Friday, June 12, 2009

Faber at 80 - Classic Books Revisited



Faber celebrating eighty years of publishing history. Selected images of new book series. Images from designsponge and faber. Found via designsponge.

"Faber and Faber was founded by Geoffrey Faber in 1929, with T. S. Eliot as editor, and scored an immediate bestseller with the (then anonymous) Siegfried Sassoon’s 'Memoirs of a Fox-Hunting Man'. And now we are looking back on eighty years of independence and celebrating with a special anniversary publishing programme.

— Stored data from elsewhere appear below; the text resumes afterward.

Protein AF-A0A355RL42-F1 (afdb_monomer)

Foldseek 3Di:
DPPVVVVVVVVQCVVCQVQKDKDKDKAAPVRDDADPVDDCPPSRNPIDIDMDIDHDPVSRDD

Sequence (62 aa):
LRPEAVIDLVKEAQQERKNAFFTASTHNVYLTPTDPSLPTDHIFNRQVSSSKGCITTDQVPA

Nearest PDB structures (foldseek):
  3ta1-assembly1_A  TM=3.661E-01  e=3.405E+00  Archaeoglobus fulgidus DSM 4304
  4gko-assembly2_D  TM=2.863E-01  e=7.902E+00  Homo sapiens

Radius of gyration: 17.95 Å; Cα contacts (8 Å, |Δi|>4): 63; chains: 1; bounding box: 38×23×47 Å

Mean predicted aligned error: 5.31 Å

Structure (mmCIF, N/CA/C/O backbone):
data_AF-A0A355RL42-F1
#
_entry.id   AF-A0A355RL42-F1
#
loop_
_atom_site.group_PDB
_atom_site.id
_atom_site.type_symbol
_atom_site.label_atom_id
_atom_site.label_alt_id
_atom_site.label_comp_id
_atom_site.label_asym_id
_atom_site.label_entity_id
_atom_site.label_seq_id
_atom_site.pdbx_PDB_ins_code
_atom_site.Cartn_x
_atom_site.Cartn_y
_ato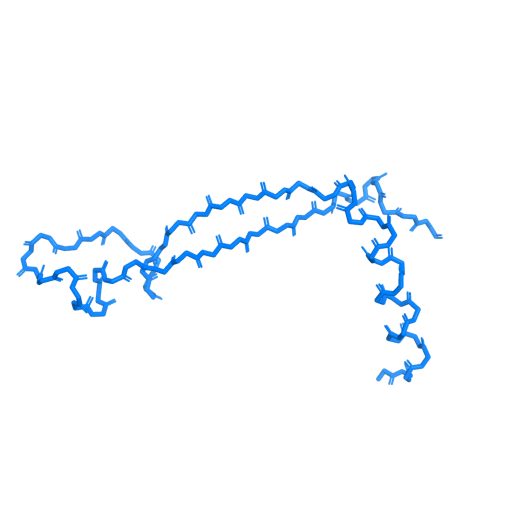m_site.Cartn_z
_atom_site.occupancy
_atom_site.B_iso_or_equiv
_atom_site.auth_seq_id
_atom_site.auth_comp_id
_atom_site.auth_asym_id
_atom_site.auth_atom_id
_atom_site.pdbx_PDB_model_num
ATOM 1 N N . LEU A 1 1 ? -16.880 -13.877 9.723 1.00 73.25 1 LEU A N 1
ATOM 2 C CA . LEU A 1 1 ? -16.745 -12.662 10.561 1.00 73.25 1 LEU A CA 1
ATOM 3 C C . LEU A 1 1 ? -18.129 -12.086 10.774 1.00 73.25 1 LEU A C 1
ATOM 5 O O . LEU A 1 1 ? -18.929 -12.151 9.848 1.00 73.25 1 LEU A O 1
ATOM 9 N N . ARG A 1 2 ? -18.426 -11.587 11.974 1.00 95.38 2 ARG A N 1
ATOM 10 C CA . ARG A 1 2 ? -19.720 -10.954 12.233 1.00 95.38 2 ARG A CA 1
ATOM 11 C C . ARG A 1 2 ? -19.729 -9.556 11.582 1.00 95.38 2 ARG A C 1
ATOM 13 O O . ARG A 1 2 ? -18.711 -8.873 11.719 1.00 95.38 2 ARG A O 1
ATOM 20 N N . PRO A 1 3 ? -20.771 -9.149 10.835 1.00 95.00 3 PRO A N 1
ATOM 21 C CA . PRO A 1 3 ? -20.778 -7.881 10.096 1.00 95.00 3 PRO A CA 1
ATOM 22 C C . PRO A 1 3 ? -20.477 -6.652 10.961 1.00 95.00 3 PRO A C 1
ATOM 24 O O . PRO A 1 3 ? -19.738 -5.768 10.537 1.00 95.00 3 PRO A O 1
ATOM 27 N N . GLU A 1 4 ? -20.982 -6.633 12.191 1.00 96.06 4 GLU A N 1
ATOM 28 C CA . GLU A 1 4 ? -20.748 -5.571 13.167 1.00 96.06 4 GLU A CA 1
ATOM 29 C C . GLU A 1 4 ? -19.264 -5.423 13.516 1.00 96.06 4 GLU A C 1
ATOM 31 O O . GLU A 1 4 ? -18.733 -4.319 13.489 1.00 96.06 4 GLU A O 1
ATOM 36 N N . ALA A 1 5 ? -18.552 -6.539 13.692 1.00 95.06 5 ALA A N 1
ATOM 37 C CA . ALA A 1 5 ? -17.128 -6.514 14.011 1.00 95.06 5 ALA A CA 1
ATOM 38 C C . ALA A 1 5 ? -16.284 -5.930 12.865 1.00 95.06 5 ALA A C 1
ATOM 40 O O . ALA A 1 5 ? -15.251 -5.315 13.106 1.00 95.06 5 ALA A O 1
ATOM 41 N N . VAL A 1 6 ? -16.716 -6.109 11.612 1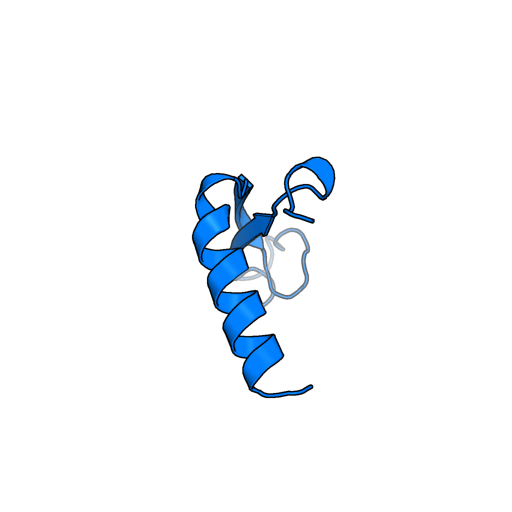.00 96.31 6 VAL A N 1
ATOM 42 C CA . VAL A 1 6 ? -16.037 -5.511 10.451 1.00 96.31 6 VAL A CA 1
ATOM 43 C C . VAL A 1 6 ? -16.255 -4.000 10.424 1.00 96.31 6 VAL A C 1
ATOM 45 O O . VAL A 1 6 ? -15.316 -3.255 10.156 1.00 96.31 6 VAL A O 1
ATOM 48 N N . ILE A 1 7 ? -17.476 -3.544 10.714 1.00 97.00 7 ILE A N 1
ATOM 49 C CA . ILE A 1 7 ? -17.812 -2.116 10.762 1.00 97.00 7 ILE A CA 1
ATOM 50 C C . ILE A 1 7 ? -17.007 -1.417 11.860 1.00 97.00 7 ILE A C 1
ATOM 52 O O . ILE A 1 7 ? -16.413 -0.368 11.602 1.00 97.00 7 ILE A O 1
ATOM 56 N N . ASP A 1 8 ? -16.946 -2.017 13.047 1.00 94.62 8 ASP A N 1
ATOM 57 C CA . ASP A 1 8 ? -16.207 -1.465 14.181 1.00 94.62 8 ASP A CA 1
ATOM 58 C C . ASP A 1 8 ? -14.707 -1.375 13.878 1.00 94.62 8 ASP A C 1
ATOM 60 O O . ASP A 1 8 ? -14.115 -0.309 14.049 1.00 94.62 8 ASP A O 1
ATOM 64 N N . LEU A 1 9 ? -14.121 -2.431 13.301 1.00 91.94 9 LEU A N 1
ATOM 65 C CA . LEU A 1 9 ? -12.712 -2.447 12.899 1.00 91.94 9 LEU A CA 1
ATOM 66 C C . LEU A 1 9 ? -12.387 -1.355 11.866 1.00 91.94 9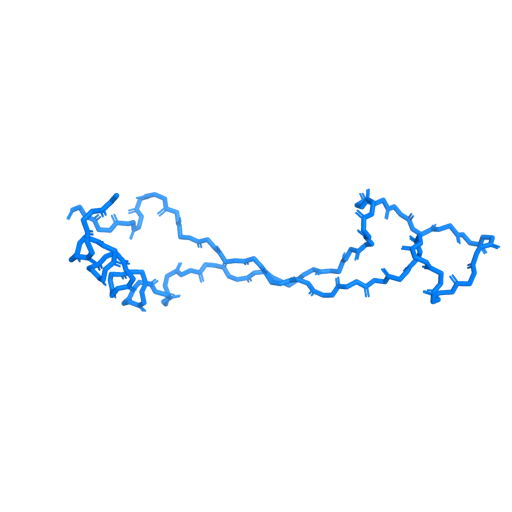 LEU A C 1
ATOM 68 O O . LEU A 1 9 ? -11.360 -0.684 11.958 1.00 91.94 9 LEU A O 1
ATOM 72 N N . VAL A 1 10 ? -13.260 -1.151 10.873 1.00 93.75 10 VAL A N 1
ATOM 73 C CA . VAL A 1 10 ? -13.074 -0.091 9.868 1.00 93.75 10 VAL A CA 1
ATOM 74 C C . VAL A 1 10 ? -13.143 1.289 10.517 1.00 93.75 10 VAL A C 1
ATOM 76 O O . VAL A 1 10 ? -12.342 2.163 10.180 1.00 93.75 10 VAL A O 1
ATOM 79 N N . LYS A 1 11 ? -14.080 1.496 11.446 1.00 95.25 11 LYS A N 1
ATOM 80 C CA . LYS A 1 11 ? -14.248 2.770 12.150 1.00 95.25 11 LYS A CA 1
ATOM 81 C C . LYS A 1 11 ? -13.031 3.097 13.015 1.00 95.25 11 LYS A C 1
ATOM 83 O O . LYS A 1 11 ? -12.537 4.220 12.946 1.00 95.25 11 LYS A O 1
ATOM 88 N N . GLU A 1 12 ? -12.532 2.128 13.774 1.00 93.19 12 GLU A N 1
ATOM 89 C CA . GLU A 1 12 ? -11.317 2.263 14.581 1.00 93.19 12 GLU A CA 1
ATOM 90 C C . GLU A 1 12 ? -10.101 2.597 13.702 1.00 93.19 12 GLU A C 1
ATOM 92 O O . GLU A 1 12 ? -9.437 3.615 13.904 1.00 93.19 12 GLU A O 1
ATOM 97 N N . ALA A 1 13 ? -9.876 1.828 12.631 1.00 90.88 13 ALA A N 1
ATOM 98 C CA . ALA A 1 13 ? -8.763 2.060 11.710 1.00 90.88 13 ALA A CA 1
ATOM 99 C C . ALA A 1 13 ? -8.809 3.453 11.050 1.00 90.88 13 ALA A C 1
ATOM 101 O O . ALA A 1 13 ? -7.772 4.071 10.800 1.00 90.88 13 ALA A O 1
ATOM 102 N N . GLN A 1 14 ? -10.006 3.975 10.761 1.00 93.12 14 GLN A N 1
ATOM 103 C CA . GLN A 1 14 ? -10.170 5.329 10.230 1.00 93.12 14 GLN A CA 1
ATOM 104 C C . GLN A 1 14 ? -9.824 6.413 11.258 1.00 93.12 14 GLN A C 1
ATOM 106 O O . GLN A 1 14 ? -9.216 7.417 10.883 1.00 93.12 14 GLN A O 1
ATOM 111 N N . GLN A 1 15 ? -10.178 6.220 12.531 1.00 94.25 15 GLN A N 1
ATOM 112 C CA . GLN A 1 15 ? -9.859 7.158 13.616 1.00 94.25 15 GLN A CA 1
ATOM 113 C C . GLN A 1 15 ? -8.347 7.252 13.860 1.00 94.25 15 GLN A C 1
ATOM 115 O O . GLN A 1 15 ? -7.815 8.348 14.064 1.00 94.25 15 GLN A O 1
ATOM 120 N N . GLU A 1 16 ? -7.651 6.124 13.732 1.00 93.06 16 GLU A N 1
ATOM 121 C CA . GLU A 1 16 ? -6.207 6.024 13.954 1.00 93.06 16 GLU A CA 1
ATOM 122 C C . GLU A 1 16 ? -5.363 6.279 12.699 1.00 93.06 16 GLU A C 1
ATOM 124 O O . GLU A 1 16 ? -4.137 6.331 12.765 1.00 93.06 16 GLU A O 1
ATOM 129 N N . ARG A 1 17 ? -5.991 6.555 11.548 1.00 91.56 17 ARG A N 1
ATOM 130 C CA . ARG A 1 17 ? -5.300 6.861 10.281 1.00 91.56 17 ARG A CA 1
ATOM 131 C C . ARG A 1 17 ? -4.238 7.962 10.413 1.00 91.56 17 ARG A C 1
ATOM 133 O O . ARG A 1 17 ? -3.249 7.937 9.688 1.00 91.56 17 ARG A O 1
ATOM 140 N N . LYS A 1 18 ? -4.435 8.926 11.317 1.00 92.00 18 LYS A N 1
ATOM 141 C CA . LYS A 1 18 ? -3.479 10.013 11.612 1.00 92.00 18 LYS A CA 1
ATOM 142 C C . LYS A 1 18 ? -2.130 9.517 12.157 1.00 92.00 18 LYS A C 1
ATOM 144 O O . LYS A 1 18 ? -1.131 10.199 11.972 1.00 92.00 18 LYS A O 1
ATOM 149 N N . ASN A 1 19 ? -2.117 8.350 12.799 1.00 92.38 19 ASN A N 1
ATOM 150 C CA . ASN A 1 19 ? -0.926 7.711 13.355 1.00 92.38 19 ASN A CA 1
ATOM 151 C C . ASN A 1 19 ? -0.250 6.783 12.336 1.00 92.38 19 ASN A C 1
ATOM 153 O O . ASN A 1 19 ? 0.841 6.278 12.582 1.00 92.38 19 ASN A O 1
ATOM 157 N N . ALA A 1 20 ? -0.871 6.567 11.172 1.00 92.50 20 ALA A N 1
ATOM 158 C CA . ALA A 1 20 ? -0.293 5.724 10.144 1.00 92.50 20 ALA A CA 1
ATOM 159 C C . ALA A 1 20 ? 0.895 6.417 9.463 1.00 92.50 20 ALA A C 1
ATOM 161 O O . ALA A 1 20 ? 0.794 7.539 8.958 1.00 92.50 20 ALA A O 1
ATOM 162 N N . PHE A 1 21 ? 2.011 5.703 9.375 1.00 90.56 21 PHE A N 1
ATOM 163 C CA . PHE A 1 21 ? 3.145 6.102 8.560 1.00 90.56 21 PHE A CA 1
ATOM 164 C C . PHE A 1 21 ? 2.916 5.665 7.113 1.00 90.56 21 PHE A C 1
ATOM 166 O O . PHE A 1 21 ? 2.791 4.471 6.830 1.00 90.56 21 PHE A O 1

We’re launching our celebrations this May with the Faber Firsts, a series of ten republished paperbacks of great Faber debut novels, including 'The Bell Jar', 'Lord of the Flies' and ' The New York Trilogy' styled by contemporary designers to match classic eras of our design history.

Also in May we’re issuing six beautiful hardback Poetry Classics by Auden, Eliot, Hughes, Plath, Betjeman and Yeats. The selections have been made by great writers, and each one has a stunning cover and matching endpapers by a contemporary printmaker.

A landmark publishing project comes to fruition in May too. For the first time, all of Samuel Beckett’s work will be published by Faber in newly edited editions, with introductions and notes from leading Beckett scholars. The first batch of Becketts includes two novels, 'Watt' and 'Murphy', and the last four prose fictions he wrote ('Company'/'Ill Seen Ill Said'/'Worstward Ho'/'Sitirrings Still'), a book which includes his famous injunction to ‘Try again, fail again. Fail better.’ These are published alongside a number of his best known plays, from 'Endgame' to 'Krapp’s Last Tape'."



Wow! I'm so impressed with these three new book series from Faber - the thought that has gone into them are wonderful, and the design is just absolutely fantastic (they really just got it right...).

That's how you celebrate you're 80th!